### Task details
Please take the records that follow and repeat exactly the lines starting with the line with "ATOM 35 C CA" and going on through the line with "ATOM 42 N N".

### Records for this exercise

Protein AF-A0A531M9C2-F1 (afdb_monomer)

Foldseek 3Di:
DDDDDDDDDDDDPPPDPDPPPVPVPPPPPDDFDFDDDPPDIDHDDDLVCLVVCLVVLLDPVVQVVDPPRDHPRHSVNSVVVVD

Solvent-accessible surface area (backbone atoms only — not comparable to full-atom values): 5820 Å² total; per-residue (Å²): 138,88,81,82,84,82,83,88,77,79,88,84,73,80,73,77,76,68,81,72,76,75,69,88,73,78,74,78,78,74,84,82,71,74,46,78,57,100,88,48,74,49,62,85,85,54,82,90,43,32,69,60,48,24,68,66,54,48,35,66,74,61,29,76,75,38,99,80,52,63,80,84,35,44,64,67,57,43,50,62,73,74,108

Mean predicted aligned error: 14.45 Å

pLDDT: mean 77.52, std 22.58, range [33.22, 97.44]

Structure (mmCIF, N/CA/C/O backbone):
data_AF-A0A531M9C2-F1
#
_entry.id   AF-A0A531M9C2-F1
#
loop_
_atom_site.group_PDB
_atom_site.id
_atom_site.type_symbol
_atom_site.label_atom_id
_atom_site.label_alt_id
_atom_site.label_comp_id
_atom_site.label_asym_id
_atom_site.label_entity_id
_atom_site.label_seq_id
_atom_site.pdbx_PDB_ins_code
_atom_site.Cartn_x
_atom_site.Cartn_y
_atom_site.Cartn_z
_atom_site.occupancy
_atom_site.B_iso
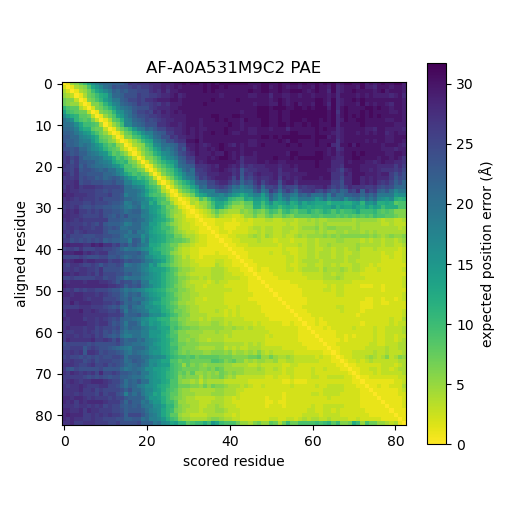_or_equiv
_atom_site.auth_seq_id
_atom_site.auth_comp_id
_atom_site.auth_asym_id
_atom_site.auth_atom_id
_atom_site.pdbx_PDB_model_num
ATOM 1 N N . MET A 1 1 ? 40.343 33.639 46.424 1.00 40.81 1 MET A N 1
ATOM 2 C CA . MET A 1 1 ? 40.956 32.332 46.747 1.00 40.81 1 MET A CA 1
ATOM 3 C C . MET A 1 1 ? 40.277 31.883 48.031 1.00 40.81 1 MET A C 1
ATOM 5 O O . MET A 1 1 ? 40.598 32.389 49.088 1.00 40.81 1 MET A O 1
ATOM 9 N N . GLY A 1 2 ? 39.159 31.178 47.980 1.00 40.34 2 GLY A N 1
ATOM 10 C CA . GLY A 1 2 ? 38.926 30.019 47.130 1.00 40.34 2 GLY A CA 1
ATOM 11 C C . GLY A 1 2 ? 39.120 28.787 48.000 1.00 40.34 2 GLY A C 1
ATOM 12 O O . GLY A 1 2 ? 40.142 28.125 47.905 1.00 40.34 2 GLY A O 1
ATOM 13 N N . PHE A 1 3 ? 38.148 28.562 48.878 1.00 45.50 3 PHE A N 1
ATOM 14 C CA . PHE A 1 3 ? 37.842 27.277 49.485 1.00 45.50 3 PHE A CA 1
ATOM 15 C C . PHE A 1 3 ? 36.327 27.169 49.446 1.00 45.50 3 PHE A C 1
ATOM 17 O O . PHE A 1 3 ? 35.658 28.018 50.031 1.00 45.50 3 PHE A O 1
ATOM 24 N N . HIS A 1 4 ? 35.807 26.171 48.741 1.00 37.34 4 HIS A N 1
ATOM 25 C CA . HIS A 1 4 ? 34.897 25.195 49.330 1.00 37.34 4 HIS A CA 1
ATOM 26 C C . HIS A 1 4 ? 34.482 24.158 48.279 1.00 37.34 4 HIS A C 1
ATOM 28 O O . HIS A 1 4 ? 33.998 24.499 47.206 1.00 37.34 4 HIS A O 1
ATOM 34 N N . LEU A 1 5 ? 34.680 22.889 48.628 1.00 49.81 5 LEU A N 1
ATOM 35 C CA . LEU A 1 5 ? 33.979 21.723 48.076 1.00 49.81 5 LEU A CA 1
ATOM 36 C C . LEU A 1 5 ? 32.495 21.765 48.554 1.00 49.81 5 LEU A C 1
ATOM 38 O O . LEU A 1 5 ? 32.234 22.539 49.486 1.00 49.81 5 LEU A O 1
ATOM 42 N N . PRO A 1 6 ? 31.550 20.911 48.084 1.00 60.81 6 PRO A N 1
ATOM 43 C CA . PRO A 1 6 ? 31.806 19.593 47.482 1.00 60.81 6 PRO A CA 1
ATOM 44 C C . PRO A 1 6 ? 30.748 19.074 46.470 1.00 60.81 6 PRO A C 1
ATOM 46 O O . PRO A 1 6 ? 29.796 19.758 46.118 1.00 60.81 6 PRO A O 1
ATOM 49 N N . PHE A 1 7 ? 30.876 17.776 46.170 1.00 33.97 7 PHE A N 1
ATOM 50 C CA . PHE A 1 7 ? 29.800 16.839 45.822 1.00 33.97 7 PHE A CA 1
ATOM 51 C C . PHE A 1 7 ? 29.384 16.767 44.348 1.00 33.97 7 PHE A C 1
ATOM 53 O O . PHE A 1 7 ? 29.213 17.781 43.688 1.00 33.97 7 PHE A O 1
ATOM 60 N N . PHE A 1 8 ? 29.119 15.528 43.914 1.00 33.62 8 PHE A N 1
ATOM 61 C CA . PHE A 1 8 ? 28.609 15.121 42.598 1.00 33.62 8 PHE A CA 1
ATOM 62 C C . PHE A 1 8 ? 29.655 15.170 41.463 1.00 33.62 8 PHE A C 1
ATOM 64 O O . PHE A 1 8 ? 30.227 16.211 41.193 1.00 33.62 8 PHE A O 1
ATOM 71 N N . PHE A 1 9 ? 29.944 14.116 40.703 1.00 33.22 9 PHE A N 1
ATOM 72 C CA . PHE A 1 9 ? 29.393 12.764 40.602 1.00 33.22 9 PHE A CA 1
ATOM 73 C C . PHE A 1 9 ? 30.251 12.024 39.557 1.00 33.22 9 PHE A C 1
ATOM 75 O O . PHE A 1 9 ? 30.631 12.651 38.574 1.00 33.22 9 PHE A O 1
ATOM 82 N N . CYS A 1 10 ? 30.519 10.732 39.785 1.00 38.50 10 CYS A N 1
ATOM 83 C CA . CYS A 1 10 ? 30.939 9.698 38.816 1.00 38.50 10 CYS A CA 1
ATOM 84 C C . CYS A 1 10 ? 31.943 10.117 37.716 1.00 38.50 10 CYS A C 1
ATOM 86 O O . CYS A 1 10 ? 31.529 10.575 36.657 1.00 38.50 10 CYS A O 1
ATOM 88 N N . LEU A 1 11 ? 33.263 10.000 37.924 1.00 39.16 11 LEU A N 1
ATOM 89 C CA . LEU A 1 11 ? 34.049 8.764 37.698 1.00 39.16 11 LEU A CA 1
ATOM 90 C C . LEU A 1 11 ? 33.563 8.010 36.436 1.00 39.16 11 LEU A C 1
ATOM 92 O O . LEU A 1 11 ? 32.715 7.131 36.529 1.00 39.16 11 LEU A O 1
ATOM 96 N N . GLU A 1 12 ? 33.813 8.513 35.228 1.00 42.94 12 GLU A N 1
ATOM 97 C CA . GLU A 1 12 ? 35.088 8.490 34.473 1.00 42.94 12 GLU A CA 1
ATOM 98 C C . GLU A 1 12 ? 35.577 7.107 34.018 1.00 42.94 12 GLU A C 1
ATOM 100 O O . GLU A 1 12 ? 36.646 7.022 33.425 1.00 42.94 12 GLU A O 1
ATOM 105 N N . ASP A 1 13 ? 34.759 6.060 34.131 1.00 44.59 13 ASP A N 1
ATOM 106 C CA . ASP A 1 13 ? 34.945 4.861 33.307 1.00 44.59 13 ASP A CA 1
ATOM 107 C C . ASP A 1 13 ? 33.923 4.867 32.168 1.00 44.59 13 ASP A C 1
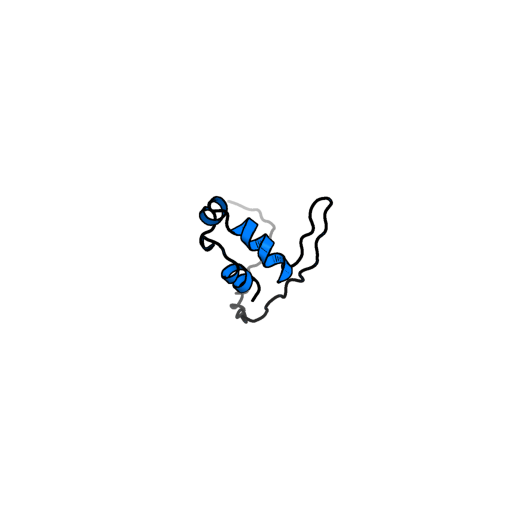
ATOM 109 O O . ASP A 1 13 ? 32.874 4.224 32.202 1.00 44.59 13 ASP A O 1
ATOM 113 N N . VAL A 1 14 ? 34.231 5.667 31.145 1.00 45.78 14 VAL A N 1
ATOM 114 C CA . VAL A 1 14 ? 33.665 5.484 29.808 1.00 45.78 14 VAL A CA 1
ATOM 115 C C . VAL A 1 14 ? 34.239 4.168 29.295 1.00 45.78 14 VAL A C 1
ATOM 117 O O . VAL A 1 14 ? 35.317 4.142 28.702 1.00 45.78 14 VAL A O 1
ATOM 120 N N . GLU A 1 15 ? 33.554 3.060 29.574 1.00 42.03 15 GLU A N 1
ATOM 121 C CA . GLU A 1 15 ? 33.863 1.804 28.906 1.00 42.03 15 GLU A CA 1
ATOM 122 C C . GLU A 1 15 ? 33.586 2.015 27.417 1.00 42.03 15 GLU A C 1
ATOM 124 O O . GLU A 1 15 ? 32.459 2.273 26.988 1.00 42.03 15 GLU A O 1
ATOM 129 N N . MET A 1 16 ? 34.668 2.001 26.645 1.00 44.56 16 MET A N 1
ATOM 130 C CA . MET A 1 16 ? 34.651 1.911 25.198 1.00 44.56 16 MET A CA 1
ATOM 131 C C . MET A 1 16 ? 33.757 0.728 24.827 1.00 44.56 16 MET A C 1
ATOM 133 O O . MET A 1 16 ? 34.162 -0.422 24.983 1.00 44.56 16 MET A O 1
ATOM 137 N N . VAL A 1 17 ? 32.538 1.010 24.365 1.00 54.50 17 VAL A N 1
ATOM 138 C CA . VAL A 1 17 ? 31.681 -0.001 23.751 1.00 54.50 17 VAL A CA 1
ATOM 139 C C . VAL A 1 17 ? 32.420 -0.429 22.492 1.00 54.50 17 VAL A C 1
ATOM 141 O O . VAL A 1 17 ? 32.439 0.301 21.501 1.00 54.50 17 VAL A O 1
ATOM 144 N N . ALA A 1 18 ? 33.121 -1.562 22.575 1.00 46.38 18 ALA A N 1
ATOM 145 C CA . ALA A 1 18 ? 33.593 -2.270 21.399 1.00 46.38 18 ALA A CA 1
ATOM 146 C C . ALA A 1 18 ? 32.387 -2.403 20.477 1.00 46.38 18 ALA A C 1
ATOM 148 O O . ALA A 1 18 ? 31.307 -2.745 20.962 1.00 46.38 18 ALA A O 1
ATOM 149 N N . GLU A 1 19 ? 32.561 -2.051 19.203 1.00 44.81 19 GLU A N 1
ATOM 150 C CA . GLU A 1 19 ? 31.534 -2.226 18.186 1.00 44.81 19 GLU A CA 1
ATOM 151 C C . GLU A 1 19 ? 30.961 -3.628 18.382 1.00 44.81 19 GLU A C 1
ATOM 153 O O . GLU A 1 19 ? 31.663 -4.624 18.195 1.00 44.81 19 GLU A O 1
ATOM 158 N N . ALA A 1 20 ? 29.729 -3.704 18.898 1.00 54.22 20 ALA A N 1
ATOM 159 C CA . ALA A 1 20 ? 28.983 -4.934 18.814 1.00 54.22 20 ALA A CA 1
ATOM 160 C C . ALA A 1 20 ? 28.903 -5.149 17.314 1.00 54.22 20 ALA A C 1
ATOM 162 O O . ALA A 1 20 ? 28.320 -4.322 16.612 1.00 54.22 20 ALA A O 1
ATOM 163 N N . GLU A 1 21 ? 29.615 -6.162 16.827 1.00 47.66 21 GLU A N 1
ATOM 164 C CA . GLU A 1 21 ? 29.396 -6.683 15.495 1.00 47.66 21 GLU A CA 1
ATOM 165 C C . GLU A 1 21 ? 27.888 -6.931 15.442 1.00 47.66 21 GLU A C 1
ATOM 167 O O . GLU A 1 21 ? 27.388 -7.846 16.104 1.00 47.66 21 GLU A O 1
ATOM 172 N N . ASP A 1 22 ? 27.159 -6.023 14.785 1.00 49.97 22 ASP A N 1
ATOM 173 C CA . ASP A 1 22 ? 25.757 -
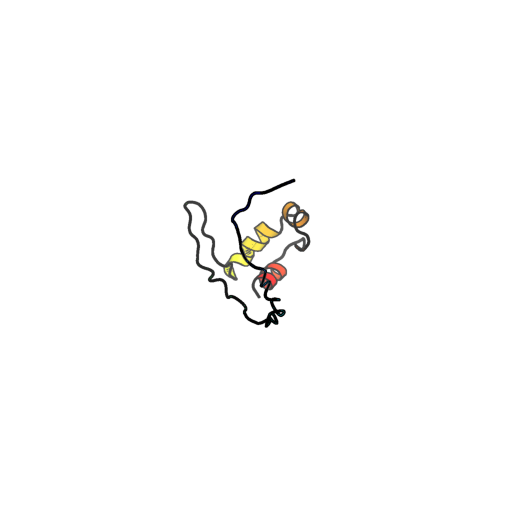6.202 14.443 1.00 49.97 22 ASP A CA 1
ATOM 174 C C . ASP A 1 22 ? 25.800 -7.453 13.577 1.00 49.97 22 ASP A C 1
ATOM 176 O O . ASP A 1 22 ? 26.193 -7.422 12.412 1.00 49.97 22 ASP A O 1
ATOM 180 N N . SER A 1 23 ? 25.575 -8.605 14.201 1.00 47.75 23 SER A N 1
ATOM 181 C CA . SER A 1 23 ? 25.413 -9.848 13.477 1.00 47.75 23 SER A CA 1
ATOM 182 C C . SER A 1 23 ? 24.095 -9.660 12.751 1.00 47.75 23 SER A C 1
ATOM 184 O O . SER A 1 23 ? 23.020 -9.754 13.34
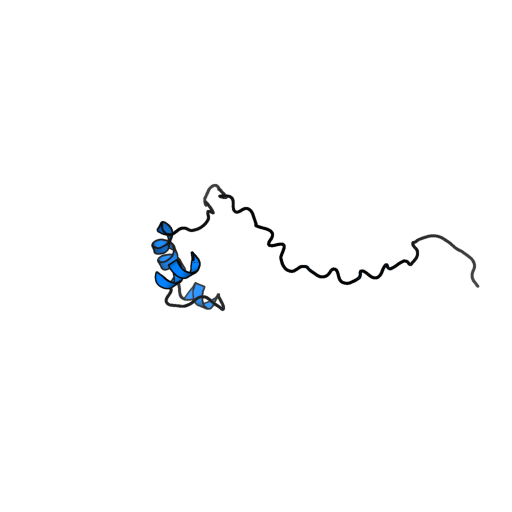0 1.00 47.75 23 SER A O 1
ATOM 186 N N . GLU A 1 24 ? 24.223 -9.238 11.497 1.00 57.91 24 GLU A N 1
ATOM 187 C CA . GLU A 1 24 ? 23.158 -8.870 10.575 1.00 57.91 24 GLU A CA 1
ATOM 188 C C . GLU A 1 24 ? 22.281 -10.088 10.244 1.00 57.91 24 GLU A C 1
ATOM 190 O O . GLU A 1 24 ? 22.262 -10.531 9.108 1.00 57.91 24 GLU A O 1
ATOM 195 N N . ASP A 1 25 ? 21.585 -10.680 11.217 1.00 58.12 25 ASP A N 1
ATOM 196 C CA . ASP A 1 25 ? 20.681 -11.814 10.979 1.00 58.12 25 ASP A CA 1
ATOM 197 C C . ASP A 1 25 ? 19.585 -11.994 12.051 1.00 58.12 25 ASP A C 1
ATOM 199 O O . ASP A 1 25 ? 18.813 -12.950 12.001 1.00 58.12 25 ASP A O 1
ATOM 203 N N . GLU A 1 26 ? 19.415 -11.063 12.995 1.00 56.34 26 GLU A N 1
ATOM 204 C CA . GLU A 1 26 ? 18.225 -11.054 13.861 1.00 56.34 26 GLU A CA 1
==
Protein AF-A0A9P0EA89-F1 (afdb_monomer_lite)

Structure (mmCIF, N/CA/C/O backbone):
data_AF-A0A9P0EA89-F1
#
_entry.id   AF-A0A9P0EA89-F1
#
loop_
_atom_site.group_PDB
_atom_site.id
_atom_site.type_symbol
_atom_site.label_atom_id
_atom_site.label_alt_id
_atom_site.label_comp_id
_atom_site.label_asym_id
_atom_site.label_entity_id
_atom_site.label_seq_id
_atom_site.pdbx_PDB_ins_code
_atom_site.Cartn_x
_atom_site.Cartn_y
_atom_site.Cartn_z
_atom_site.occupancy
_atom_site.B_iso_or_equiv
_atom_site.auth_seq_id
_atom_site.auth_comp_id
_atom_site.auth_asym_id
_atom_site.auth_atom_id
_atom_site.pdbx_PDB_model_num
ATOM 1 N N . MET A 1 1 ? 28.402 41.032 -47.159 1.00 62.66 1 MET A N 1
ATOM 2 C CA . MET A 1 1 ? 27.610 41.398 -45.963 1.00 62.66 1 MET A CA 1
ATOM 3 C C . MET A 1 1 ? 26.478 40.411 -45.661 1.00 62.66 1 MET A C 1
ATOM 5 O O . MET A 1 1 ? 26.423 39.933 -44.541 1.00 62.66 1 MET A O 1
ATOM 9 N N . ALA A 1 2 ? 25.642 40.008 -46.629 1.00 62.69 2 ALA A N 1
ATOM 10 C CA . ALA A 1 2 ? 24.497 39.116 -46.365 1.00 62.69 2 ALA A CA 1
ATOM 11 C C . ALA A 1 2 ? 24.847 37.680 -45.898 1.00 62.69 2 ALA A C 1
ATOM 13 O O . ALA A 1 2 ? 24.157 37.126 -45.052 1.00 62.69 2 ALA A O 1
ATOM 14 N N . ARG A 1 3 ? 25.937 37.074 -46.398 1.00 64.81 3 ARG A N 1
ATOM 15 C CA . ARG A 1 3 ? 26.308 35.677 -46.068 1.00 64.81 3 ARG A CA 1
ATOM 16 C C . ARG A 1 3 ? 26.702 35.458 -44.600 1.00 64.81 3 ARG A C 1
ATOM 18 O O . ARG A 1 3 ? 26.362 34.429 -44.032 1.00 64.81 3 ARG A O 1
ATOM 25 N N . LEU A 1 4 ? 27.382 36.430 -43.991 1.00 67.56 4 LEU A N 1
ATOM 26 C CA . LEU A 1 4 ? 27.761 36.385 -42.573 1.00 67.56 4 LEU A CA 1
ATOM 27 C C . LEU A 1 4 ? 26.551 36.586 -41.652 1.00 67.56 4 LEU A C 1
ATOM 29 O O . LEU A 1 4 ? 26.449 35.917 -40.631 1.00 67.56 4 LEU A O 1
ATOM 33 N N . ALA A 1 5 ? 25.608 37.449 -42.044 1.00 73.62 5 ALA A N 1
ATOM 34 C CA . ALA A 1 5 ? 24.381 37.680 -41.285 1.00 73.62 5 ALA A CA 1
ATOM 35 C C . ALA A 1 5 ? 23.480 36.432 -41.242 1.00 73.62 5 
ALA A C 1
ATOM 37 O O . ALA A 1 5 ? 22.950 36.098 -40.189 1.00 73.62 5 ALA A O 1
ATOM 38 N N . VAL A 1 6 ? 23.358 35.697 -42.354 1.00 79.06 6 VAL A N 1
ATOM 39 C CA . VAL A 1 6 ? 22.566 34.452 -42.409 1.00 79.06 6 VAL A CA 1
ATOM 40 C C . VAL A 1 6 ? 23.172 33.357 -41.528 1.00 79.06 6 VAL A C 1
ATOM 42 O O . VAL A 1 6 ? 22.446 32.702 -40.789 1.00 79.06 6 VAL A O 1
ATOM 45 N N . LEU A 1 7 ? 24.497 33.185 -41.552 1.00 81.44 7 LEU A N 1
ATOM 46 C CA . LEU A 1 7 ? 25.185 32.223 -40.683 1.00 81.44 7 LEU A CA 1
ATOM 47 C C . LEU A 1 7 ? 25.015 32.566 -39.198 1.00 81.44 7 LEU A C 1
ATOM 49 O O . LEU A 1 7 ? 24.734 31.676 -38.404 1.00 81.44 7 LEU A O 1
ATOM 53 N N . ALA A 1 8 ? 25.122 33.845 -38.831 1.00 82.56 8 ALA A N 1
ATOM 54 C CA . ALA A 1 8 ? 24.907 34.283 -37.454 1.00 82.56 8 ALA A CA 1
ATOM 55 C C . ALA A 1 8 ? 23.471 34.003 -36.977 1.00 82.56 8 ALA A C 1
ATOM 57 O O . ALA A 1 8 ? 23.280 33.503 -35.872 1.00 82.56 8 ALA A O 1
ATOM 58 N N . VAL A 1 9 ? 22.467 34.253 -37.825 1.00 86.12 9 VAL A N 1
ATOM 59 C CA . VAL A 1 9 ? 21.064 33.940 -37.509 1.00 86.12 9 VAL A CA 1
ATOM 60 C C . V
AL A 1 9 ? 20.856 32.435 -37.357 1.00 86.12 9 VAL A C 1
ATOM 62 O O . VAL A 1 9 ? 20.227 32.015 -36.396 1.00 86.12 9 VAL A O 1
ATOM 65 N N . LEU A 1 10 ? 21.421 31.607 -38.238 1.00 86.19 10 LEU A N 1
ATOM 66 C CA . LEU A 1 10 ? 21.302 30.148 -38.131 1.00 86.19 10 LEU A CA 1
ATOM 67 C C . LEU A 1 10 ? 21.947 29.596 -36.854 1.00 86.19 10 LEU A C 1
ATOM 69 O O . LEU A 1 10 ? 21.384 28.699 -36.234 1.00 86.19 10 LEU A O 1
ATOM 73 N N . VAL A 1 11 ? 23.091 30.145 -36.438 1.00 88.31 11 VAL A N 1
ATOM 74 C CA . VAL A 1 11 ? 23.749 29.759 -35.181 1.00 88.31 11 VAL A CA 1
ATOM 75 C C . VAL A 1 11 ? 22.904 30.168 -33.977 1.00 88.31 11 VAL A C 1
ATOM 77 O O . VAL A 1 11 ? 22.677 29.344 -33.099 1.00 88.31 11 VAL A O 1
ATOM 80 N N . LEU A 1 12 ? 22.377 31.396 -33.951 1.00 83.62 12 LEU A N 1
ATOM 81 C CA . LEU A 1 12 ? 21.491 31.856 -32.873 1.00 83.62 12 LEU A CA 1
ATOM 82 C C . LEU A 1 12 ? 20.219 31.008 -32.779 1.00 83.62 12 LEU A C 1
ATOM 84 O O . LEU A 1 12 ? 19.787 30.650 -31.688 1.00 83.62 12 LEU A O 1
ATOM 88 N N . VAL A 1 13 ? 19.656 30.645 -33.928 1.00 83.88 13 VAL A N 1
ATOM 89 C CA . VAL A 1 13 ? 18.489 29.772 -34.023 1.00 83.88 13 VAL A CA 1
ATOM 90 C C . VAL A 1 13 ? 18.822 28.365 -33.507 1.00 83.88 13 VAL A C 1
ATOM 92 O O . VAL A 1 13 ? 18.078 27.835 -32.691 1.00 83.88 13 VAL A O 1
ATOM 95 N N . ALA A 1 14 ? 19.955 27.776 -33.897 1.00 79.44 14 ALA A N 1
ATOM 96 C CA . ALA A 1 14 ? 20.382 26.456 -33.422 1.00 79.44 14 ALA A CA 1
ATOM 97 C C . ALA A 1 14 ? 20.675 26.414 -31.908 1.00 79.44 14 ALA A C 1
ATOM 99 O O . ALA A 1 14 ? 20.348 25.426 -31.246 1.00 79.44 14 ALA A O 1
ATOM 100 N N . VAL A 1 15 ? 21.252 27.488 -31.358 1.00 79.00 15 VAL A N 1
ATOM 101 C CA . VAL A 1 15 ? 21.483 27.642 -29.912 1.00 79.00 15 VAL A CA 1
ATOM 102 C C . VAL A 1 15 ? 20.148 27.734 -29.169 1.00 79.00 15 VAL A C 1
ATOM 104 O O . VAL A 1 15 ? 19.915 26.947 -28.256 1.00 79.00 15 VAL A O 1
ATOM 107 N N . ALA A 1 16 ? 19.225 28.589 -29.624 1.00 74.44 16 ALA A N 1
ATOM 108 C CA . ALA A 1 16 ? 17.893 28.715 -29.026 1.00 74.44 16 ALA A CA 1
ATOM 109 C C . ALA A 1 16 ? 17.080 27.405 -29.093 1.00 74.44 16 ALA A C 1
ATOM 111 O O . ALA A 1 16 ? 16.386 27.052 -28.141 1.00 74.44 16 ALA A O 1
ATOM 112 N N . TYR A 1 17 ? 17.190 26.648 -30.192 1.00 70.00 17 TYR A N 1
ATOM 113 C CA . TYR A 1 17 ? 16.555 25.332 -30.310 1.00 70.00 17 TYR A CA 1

### The answer
ATOM 35 C CA . LEU A 1 5 ? 33.979 21.723 48.076 1.00 49.81 5 LEU A CA 1
ATOM 36 C C . LEU A 1 5 ? 32.495 21.765 48.554 1.00 49.81 5 LEU A C 1
ATOM 38 O O . LEU A 1 5 ? 32.234 22.539 49.486 1.00 49.81 5 LEU A O 1
ATOM 42 N N . PRO A 1 6 ? 31.550 20.911 48.084 1.00 60.81 6 PRO A N 1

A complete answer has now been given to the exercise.